I was in the exact same boat as you BOBBYTUCSON! I was gonna buy a pro built unit to get me by, but after all the reviews and advice from all on this forum I held off. Then after a trip to a pawn shop I saw a pro built unit for $1,300.00 and went to turn in on and wiggle the camera head and the screen kept flickering in and out and the thing looked like it had never been in a sewer. So I said NOPE! iwent with a RIDGID seesnake mini and cs6 monitor. I like the confidence in quality that says "hey! This things gonna turn on and work for years to come!"


----------



## plbgbiz (Aug 27, 2010)

There are two choices.....

Save your money and buy Rigid.

-OR-

Spend money on something else, then save your money and buy Rigid.


----------



## affordabledrain (Nov 24, 2009)

I have heard good things about vu rite. Probuilt and the whole south coast equipment or what ever name they are using now. IS PURE SCAM JUNK


----------



## plbgbiz (Aug 27, 2010)

Been there, done that with VuRite. The wanting was better than the having.


----------



## Shoot'N'Plumber (Apr 27, 2013)

plbgbiz said:


> There are two choices.....
> 
> Save your money and buy Rigid.
> 
> ...


Just like gear junkies tag line..."buy cheap...but twice!"


----------



## Unclog1776 (Feb 5, 2013)

I wish I had been a member on here before I bought my camera. Mytana makes a nice unit but damn does it break a lot. 

I'll pull the trigger on a rigid soon


----------



## JWBII (Dec 23, 2012)

Our owner bought one and has had nothing but trouble. He would never admit it though lol.


----------



## TerryO (Oct 12, 2012)

Absolutely stay away from Pro Built or whatever other name they go by. Bought a camera from them years ago and had a terrible getting it from them. Threatened them I would fly out to Calif and show up in their office and it wouldn't be pretty to finally get what I paid for. When it did show up it was junk, exactly what I paid for.

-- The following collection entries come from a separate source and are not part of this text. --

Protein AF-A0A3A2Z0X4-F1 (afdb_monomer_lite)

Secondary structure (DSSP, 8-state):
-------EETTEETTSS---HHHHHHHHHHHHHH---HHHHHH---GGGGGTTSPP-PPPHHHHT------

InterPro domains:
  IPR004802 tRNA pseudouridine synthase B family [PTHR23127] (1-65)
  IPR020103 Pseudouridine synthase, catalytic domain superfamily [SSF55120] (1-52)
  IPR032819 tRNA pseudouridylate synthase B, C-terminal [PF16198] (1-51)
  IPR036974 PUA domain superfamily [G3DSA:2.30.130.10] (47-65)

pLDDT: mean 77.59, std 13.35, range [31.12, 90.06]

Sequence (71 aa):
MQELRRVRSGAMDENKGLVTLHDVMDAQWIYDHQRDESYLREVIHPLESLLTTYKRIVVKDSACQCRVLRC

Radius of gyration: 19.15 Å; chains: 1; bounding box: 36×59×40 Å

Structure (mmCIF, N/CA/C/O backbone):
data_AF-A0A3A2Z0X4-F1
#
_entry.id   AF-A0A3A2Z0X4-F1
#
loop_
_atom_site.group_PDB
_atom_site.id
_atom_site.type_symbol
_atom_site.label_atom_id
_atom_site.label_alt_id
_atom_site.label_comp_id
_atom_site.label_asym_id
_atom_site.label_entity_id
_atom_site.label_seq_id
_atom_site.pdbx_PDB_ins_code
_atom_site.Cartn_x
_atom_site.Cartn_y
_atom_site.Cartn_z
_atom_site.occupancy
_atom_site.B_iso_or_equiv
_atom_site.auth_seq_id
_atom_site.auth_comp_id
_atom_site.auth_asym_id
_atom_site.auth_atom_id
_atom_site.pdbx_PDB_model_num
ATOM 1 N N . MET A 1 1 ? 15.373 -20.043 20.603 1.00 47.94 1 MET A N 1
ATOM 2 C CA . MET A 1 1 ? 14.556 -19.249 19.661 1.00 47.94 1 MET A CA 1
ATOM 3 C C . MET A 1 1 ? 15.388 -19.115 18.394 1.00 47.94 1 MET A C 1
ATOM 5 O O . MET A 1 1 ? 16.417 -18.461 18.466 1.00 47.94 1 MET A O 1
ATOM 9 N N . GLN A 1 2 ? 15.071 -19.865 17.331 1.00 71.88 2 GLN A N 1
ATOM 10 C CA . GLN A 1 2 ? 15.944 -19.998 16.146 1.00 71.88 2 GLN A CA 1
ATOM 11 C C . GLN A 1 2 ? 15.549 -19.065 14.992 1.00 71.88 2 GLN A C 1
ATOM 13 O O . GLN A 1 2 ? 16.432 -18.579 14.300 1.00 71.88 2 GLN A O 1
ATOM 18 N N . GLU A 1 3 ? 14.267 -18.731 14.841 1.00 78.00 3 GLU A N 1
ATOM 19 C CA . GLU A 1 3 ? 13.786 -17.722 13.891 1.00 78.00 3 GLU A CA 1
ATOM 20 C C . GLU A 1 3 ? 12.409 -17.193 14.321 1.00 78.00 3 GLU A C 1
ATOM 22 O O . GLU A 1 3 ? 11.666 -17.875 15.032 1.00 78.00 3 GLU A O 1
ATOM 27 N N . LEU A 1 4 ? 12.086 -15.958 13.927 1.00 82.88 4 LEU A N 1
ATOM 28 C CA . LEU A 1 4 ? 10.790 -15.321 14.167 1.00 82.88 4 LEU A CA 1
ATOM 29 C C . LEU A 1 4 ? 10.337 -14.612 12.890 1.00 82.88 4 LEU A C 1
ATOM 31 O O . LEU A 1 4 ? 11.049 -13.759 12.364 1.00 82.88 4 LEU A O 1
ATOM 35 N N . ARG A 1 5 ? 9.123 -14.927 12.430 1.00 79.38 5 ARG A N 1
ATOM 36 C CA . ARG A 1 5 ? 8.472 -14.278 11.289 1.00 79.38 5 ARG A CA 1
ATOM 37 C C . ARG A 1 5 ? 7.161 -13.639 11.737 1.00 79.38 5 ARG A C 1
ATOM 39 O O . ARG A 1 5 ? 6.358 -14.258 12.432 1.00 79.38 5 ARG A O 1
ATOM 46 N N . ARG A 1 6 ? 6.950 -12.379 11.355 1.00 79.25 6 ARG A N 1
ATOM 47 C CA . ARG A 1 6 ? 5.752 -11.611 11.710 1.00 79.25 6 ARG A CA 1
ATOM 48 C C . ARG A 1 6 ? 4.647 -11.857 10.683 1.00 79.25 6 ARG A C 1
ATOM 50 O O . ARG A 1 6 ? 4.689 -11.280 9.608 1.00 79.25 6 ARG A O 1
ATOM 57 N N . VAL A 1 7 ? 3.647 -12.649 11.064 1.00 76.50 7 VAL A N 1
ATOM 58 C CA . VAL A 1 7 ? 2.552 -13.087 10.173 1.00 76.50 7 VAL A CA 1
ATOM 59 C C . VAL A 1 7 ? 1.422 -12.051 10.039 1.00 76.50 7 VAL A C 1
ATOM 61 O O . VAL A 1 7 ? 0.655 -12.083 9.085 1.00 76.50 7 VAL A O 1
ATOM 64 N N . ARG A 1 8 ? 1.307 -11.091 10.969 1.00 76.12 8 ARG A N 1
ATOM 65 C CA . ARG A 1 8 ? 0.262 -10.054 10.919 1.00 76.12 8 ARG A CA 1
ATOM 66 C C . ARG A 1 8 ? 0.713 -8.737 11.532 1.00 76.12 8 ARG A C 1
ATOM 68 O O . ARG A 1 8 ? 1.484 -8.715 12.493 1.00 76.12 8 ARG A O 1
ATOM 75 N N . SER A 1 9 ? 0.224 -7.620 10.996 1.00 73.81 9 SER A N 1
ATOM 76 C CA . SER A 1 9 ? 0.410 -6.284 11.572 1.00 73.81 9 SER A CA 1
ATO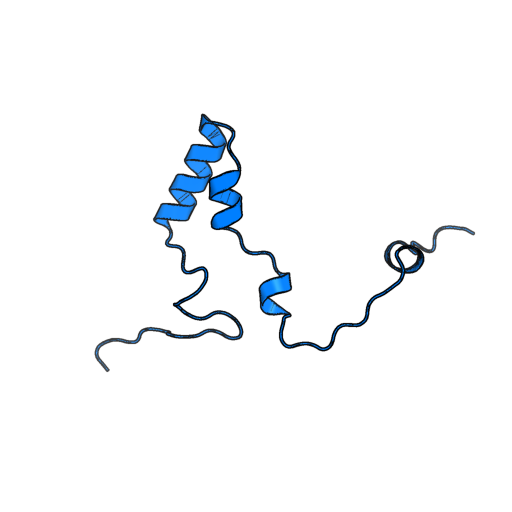M 77 C C . SER A 1 9 ? -0.839 -5.430 11.409 1.00 73.81 9 SER A C 1
ATOM 79 O O . SER A 1 9 ? -1.098 -4.876 10.344 1.00 73.81 9 SER A O 1
ATOM 81 N N . GLY A 1 10 ? -1.610 -5.310 12.493 1.00 77.06 10 GLY A N 1
ATOM 82 C CA . GLY A 1 10 ? -2.832 -4.508 12.517 1.00 77.06 10 GLY A CA 1
ATOM 83 C C . GLY A 1 10 ? -3.854 -4.992 11.486 1.00 77.06 10 GLY A C 1
ATOM 84 O O . GLY A 1 10 ? -4.350 -6.111 11.593 1.00 77.06 10 GLY A O 1
ATOM 85 N N . ALA A 1 11 ? -4.157 -4.138 10.505 1.00 69.44 11 ALA A N 1
ATOM 86 C CA . ALA A 1 11 ? -5.105 -4.408 9.423 1.00 69.44 11 ALA A CA 1
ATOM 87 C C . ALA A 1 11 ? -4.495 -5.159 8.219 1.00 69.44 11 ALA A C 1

Success is moving from failure to failure without loosing enthusiasm.


----------



## BOBBYTUCSON (Feb 8, 2013)

Ok so ill be avoiding this crap lol. Ridgid or easy cam. Im reading easy can is pretty good stuff especially its user serviceable.


----------



## Shoot'N'Plumber (Apr 27, 2013)

BOBBYTUCSON said:


> Ok so ill be avoiding this crap lol. Ridgid or easy cam. Im reading easy can is pretty good stuff especially its user serviceable.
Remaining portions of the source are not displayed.